# Current ferry prices?



## asprn (Feb 10, 2006)

We're planning a week in France around 26th May (Dover/Calais) and I've been fairly appalled at the prices today, even through the Caravan Club who have generally been good in the past.

Any ideas? RV & trailer.

Dougie.


----------



## 100851 (Sep 4, 2006)

*Ferry prices*

I how much was it?


----------



## frenchfancy (May 21, 2005)

May be it is because i think it is a holiday weekend. How much is it? I booked in March Dover Dunkirk, admittedly car and caravan (used to have M/H.) June to end of August £115.00 with Norfolkline return.


----------



## loddy (Feb 12, 2007)

Try seafrance I booked a return in June for £60, 8metre m/home
Loddy


----------



## asprn (Feb 10, 2006)

*Re: Ferry prices*



dandan said:


> I how much was it?


£319!! 8O I've had £120 before (9.88m van + 4m trailer)

Dougie.


----------



## asprn (Feb 10, 2006)

frenchfancy said:


> May be it is because i think it is a holiday weekend. How much is it? I booked in March Dover Dunkirk, admittedly car and caravan (used to have M/H.) June to end of August £115.00 with Norfolkline return.


Ah - probably so. £176 about 10 days later. 
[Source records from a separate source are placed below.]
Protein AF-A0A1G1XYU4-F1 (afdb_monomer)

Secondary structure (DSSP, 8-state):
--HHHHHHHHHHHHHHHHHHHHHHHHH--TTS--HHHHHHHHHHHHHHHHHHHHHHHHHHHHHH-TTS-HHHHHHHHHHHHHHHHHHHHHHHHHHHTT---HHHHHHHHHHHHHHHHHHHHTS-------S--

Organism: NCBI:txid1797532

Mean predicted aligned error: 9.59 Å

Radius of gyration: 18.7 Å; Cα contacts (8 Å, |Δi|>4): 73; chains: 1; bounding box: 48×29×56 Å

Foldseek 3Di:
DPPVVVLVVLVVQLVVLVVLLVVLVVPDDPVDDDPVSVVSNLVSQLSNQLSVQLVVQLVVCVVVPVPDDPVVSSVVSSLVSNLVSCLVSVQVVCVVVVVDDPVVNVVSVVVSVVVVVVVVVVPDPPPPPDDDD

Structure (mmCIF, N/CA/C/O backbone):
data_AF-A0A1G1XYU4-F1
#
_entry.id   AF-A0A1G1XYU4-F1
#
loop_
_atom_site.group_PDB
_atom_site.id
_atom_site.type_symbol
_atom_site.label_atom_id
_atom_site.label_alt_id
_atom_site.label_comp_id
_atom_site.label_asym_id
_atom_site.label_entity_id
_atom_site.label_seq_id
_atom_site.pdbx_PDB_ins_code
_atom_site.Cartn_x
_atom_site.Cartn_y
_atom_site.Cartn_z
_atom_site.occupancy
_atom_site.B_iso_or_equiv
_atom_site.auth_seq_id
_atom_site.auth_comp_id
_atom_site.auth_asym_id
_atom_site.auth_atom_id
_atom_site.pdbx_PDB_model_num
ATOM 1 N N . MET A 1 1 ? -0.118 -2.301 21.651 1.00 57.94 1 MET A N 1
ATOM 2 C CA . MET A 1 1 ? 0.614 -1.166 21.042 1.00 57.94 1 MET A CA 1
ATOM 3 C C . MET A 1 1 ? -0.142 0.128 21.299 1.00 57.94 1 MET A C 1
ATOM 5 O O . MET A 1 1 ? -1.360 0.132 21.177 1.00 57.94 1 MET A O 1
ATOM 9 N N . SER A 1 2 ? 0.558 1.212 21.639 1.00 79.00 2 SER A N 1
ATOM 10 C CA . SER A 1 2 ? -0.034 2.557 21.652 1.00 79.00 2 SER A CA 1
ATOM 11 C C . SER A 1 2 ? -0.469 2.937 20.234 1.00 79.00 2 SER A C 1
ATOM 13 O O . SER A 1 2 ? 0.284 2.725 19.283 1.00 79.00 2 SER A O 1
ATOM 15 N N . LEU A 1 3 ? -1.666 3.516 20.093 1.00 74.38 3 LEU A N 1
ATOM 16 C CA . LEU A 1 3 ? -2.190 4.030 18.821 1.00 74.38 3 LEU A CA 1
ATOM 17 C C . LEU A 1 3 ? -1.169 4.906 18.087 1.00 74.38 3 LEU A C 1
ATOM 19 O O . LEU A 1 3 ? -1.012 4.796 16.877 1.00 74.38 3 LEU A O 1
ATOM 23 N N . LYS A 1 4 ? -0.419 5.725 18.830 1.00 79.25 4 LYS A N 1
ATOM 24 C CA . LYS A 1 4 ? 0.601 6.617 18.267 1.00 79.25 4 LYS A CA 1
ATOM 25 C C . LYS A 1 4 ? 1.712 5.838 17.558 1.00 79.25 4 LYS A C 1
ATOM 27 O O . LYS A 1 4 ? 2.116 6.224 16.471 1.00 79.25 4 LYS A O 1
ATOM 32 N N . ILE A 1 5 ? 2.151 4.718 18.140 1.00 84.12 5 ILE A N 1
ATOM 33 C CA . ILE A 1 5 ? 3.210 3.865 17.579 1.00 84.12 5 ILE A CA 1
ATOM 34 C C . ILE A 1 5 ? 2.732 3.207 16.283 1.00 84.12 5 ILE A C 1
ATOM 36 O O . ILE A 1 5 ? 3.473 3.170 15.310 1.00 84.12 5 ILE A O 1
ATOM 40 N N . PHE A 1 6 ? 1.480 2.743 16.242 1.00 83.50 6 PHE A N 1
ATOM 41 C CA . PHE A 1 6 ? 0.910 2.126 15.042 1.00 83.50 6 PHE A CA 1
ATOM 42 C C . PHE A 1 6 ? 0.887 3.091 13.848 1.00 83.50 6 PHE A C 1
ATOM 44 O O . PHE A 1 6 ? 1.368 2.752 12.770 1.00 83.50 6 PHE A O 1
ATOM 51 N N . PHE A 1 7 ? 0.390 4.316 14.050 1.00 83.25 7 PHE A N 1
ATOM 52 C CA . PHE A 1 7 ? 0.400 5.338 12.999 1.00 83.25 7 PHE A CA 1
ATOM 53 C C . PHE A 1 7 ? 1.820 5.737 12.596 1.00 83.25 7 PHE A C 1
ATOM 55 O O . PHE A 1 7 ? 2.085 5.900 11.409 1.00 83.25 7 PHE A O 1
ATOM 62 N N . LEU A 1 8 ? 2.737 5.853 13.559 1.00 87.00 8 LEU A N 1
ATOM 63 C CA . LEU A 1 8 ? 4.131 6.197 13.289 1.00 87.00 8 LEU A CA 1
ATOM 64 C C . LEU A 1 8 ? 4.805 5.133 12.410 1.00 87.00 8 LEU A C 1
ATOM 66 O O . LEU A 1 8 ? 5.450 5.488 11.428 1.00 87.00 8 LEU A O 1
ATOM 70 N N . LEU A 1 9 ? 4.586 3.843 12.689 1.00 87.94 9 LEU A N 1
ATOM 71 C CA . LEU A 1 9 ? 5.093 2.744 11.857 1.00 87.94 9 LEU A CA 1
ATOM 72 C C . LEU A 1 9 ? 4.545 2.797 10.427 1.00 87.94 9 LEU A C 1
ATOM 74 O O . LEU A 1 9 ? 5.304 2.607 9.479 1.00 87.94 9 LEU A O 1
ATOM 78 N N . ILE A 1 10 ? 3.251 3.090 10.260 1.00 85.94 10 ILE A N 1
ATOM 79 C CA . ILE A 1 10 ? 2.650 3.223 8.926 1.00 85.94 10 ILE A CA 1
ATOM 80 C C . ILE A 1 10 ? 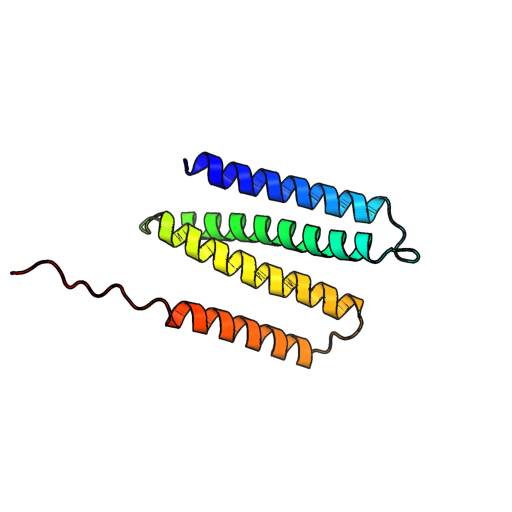3.257 4.404 8.175 1.00 85.94 10 ILE A C 1
ATOM 82 O O . ILE A 1 10 ? 3.630 4.256 7.014 1.00 85.94 10 ILE A O 1
ATOM 86 N N . ILE A 1 11 ? 3.388 5.561 8.825 1.00 88.69 11 ILE A N 1
ATOM 87 C CA . ILE A 1 11 ? 3.976 6.753 8.206 1.00 88.69 11 ILE A CA 1
ATOM 88 C C . ILE A 1 11 ? 5.423 6.469 7.794 1.00 88.69 11 ILE A C 1
ATOM 90 O O . ILE A 1 11 ? 5.771 6.706 6.641 1.00 88.69 11 ILE A O 1
ATOM 94 N N . LEU A 1 12 ? 6.237 5.894 8.684 1.00 90.56 12 LEU A N 1
ATOM 95 C CA . LEU A 1 12 ? 7.620 5.527 8.368 1.00 90.56 12 LEU A CA 1
ATOM 96 C C . LEU A 1 12 ? 7.702 4.542 7.200 1.00 90.56 12 LEU A C 1
ATOM 98 O O . LEU A 1 12 ? 8.475 4.769 6.274 1.00 90.56 12 LEU A O 1
ATOM 102 N N . GLY A 1 13 ? 6.882 3.488 7.200 1.00 89.56 13 GLY A N 1
ATOM 103 C CA . GLY A 1 13 ? 6.849 2.519 6.102 1.00 89.56 13 GLY A CA 1
ATOM 104 C C . GLY A 1 13 ? 6.423 3.146 4.771 1.00 89.56 13 GLY A C 1
ATOM 105 O O . GLY A 1 13 ? 6.997 2.840 3.726 1.00 89.56 13 GLY A O 1
ATOM 106 N N . THR A 1 14 ? 5.465 4.074 4.805 1.00 89.81 14 THR A N 1
ATOM 107 C CA . THR A 1 14 ? 4.993 4.805 3.616 1.00 89.81 14 THR A CA 1
ATOM 108 C C . THR A 1 14 ? 6.079 5.726 3.068 1.00 89.81 14 THR A C 1
ATOM 110 O O . THR A 1 14 ? 6.322 5.744 1.867 1.00 89.81 14 THR A O 1
ATOM 113 N N . VAL A 1 15 ? 6.772 6.466 3.938 1.00 91.12 15 VAL A N 1
ATOM 114 C CA . VAL A 1 15 ? 7.872 7.355 3.533 1.00 91.12 15 VAL A CA 1
ATOM 115 C C . VAL A 1 15 ? 9.042 6.547 2.979 1.00 91.12 15 VAL A C 1
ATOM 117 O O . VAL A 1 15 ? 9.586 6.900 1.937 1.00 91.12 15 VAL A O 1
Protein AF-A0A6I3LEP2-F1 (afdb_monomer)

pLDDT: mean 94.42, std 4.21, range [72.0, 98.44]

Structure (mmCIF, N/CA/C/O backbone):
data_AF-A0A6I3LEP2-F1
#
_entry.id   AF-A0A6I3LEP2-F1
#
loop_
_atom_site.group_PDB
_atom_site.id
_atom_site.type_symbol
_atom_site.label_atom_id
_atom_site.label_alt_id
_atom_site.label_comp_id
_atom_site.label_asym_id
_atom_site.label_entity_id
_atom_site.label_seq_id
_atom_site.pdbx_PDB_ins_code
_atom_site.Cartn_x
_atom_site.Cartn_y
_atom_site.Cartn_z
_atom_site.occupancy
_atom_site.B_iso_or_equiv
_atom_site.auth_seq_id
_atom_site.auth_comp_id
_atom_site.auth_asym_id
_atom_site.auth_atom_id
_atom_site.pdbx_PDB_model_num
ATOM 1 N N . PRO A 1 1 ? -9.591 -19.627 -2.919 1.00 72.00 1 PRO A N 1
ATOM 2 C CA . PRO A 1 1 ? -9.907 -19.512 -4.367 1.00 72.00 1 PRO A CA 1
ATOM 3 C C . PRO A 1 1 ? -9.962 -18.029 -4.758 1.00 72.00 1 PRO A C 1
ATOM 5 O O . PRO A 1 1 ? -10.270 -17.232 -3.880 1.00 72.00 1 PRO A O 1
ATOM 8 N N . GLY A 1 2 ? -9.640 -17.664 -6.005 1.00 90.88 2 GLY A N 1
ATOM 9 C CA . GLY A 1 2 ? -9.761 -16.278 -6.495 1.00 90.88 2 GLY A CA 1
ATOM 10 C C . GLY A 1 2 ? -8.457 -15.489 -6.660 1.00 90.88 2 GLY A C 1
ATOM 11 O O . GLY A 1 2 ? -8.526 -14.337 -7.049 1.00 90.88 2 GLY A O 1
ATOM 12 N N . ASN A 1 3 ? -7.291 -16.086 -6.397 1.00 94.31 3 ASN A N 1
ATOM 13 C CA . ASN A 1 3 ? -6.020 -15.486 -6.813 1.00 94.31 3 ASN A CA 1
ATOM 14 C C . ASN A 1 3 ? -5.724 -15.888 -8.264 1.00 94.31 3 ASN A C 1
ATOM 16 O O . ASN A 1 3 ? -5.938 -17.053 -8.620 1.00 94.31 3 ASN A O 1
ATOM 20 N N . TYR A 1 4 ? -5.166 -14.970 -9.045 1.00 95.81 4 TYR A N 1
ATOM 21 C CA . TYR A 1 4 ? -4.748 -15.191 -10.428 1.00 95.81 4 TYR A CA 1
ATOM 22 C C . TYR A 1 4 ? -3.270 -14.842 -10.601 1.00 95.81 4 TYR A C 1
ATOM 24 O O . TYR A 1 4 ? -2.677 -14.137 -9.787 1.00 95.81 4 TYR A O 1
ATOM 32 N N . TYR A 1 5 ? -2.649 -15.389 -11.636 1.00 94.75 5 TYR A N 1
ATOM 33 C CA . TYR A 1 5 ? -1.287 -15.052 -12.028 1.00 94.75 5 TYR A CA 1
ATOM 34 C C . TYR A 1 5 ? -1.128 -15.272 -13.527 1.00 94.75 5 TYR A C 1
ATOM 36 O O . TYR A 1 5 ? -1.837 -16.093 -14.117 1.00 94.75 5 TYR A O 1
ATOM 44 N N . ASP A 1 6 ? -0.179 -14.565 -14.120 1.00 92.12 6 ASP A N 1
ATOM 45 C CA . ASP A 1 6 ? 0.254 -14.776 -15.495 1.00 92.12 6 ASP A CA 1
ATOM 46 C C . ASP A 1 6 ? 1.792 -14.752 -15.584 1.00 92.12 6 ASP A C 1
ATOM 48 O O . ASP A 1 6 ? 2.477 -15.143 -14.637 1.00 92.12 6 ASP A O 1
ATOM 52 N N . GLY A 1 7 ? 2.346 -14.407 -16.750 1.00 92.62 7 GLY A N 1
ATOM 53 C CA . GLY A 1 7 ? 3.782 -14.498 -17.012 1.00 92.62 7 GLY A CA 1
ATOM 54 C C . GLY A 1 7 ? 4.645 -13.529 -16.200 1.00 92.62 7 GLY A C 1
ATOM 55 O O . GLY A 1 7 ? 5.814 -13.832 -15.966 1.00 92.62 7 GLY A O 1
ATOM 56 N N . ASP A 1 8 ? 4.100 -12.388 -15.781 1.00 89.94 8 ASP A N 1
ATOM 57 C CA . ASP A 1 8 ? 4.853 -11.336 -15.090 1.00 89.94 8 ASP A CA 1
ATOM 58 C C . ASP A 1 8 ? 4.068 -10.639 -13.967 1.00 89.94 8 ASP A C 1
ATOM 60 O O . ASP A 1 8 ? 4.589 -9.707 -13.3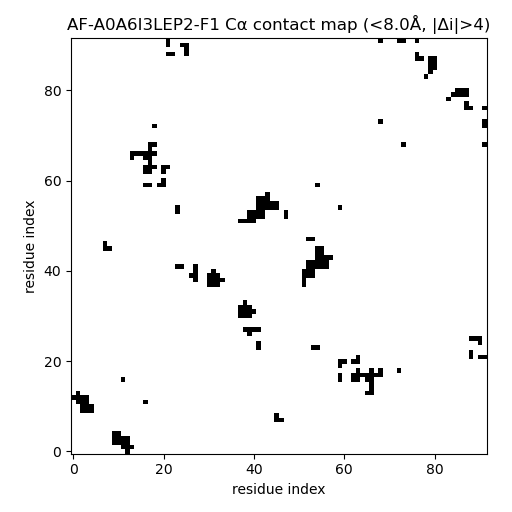43 1.00 89.94 8 ASP A O 1
ATOM 64 N N . SER A 1 9 ? 2.849 -11.096 -13.671 1.00 91.44 9 SER A N 1
ATOM 65 C CA . SER A 1 9 ? 1.987 -10.492 -12.663 1.00 91.44 9 SER A CA 1
ATOM 66 C C . SER A 1 9 ? 1.243 -11.511 -11.796 1.00 91.44 9 SER A C 1
ATOM 68 O O . SER A 1 9 ? 1.090 -12.693 -12.117 1.00 91.44 9 SER A O 1
ATOM 70 N N . TRP A 1 10 ? 0.797 -11.029 -10.638 1.00 93.19 10 TRP A N 1
ATOM 71 C CA . TRP A 1 10 ? -0.039 -11.762 -9.698 1.00 93.19 10 TRP A CA 1
ATOM 72 C C . TRP A 1 10 ? -1.158 -10.852 -9.200 1.00 93.19 10 TRP A C 1
ATOM 74 O O . TRP A 1 10 ? -0.928 -9.679 -8.896 1.00 93.19 10 TRP A O 1
ATOM 84 N N . GLU A 1 11 ? -2.355 -11.412 -9.081 1.00 95.25 11 GLU A N 1
ATOM 85 C CA . GLU A 1 11 ? -3.560 -10.735 -8.625 1.00 95.25 11 GLU A CA 1
ATOM 86 C C . GLU A 1 11 ? -4.145 -11.483 -7.412 1.00 95.25 11 GLU A C 1
ATOM 88 O O . GLU A 1 11 ? -4.431 -12.686 -7.500 1.00 95.25 11 GLU A O 1
ATOM 93 N N . PRO A 1 12 ? -4.335 -10.806 -6.266 1.00 96.12 12 PRO A N 1
ATOM 94 C CA . PRO A 1 12 ? -5.033 -11.382 -5.134 1.00 96.12 12 PRO A CA 1
ATOM 95 C C . PRO A 1 12 ? -6.529 -11.528 -5.417 1.00 96.12 12 PRO A C 1
ATOM 97 O O . PRO A 1 12 ? -7.116 -10.812 -6.225 1.00 96.12 12 PRO A O 1
ATOM 100 N N . ARG A 1 13 ? -7.165 -12.402 -4.640 1.00 96.88 13 ARG A N 1
ATOM 101 C CA . ARG A 1 13 ? -8.618 -12.457 -4.463 1.00 96.88 13 ARG A CA 1
ATOM 102 C C . ARG A 1 13 ? -9.208 -11.095 -4.093 1.00 96.88 13 ARG A C 1
ATOM 104 O O . ARG A 1 13 ? -8.569 -10.304 -3.402 1.00 96.88 13 ARG A O 1
ATOM 111 N N . ASP A 1 14 ? -10.454 -10.882 -4.505 1.00 96.88 14 ASP A N 1
ATOM 112 C CA . ASP A 1 14 ? -11.114 -9.574 -4.435 1.00 96.88 14 ASP A CA 1
ATOM 113 C C . ASP A 1 14 ? -11.172 -8.962 -3.032 1.00 96.88 14 ASP A C 1
ATOM 115 O O . ASP A 1 14 ? -11.027 -7.755 -2.898 1.00 96.88 14 ASP A O 1
ATOM 119 N N . ASP A 1 15 ? -11.314 -9.776 -1.989 1.00 95.56 15 ASP A N 1
ATOM 120 C CA . ASP A 1 15 ? -11.489 -9.316 -0.607 1.00 95.56 15 ASP A CA 1
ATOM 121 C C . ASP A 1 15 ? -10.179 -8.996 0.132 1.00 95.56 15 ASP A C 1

Weird - I've re-entered the dates for P&O via the CC site, & it now says £204.

Dougie.


----------



## Scotjimland (May 23, 2005)

Hi Dougie 

I just checked the tunnel for your RV and trailer on your dates, if your not fussy about the times it costs from £251 return


----------



## chrisgog (May 17, 2005)

Those are crazy prices? I booked seafrance for 7m van for £62 return July August which is peak time. This was about 3 weeks ago.

Chris


----------



## 98452 (Apr 2, 2006)

Just got quoted £199 seafrance for 10 mtr MH with 4 mtr trailer and social hours :wink:

Sling in a CC discount or other and it must be good :wink:

2 Dogs make channel hopping costly for us


----------



## asprn (Feb 10, 2006)

RR said:


> Just got quoted £199 seafrance for 10 mtr MH with 4 mtr trailer and social hours :wink:
> 
> Sling in a CC discount or other and it must be good :wink:
> 
> 2 Dogs make channel hopping costly for us


I've got it down to £73 each way if we travel on Wednesday (huh?). £146 is a deal better than £227 which was the next best on the Saturday/Saturday booking.

Dougie.


----------



## asprn (Feb 10, 2006)

chrisgog said:


> Those are crazy prices? I booked seafrance for 7m van for £62 return July August which is peak time. This was about 3 weeks ago.
> 
> Chris


Bear in mind the trailer loads it. 

Dougie.


----------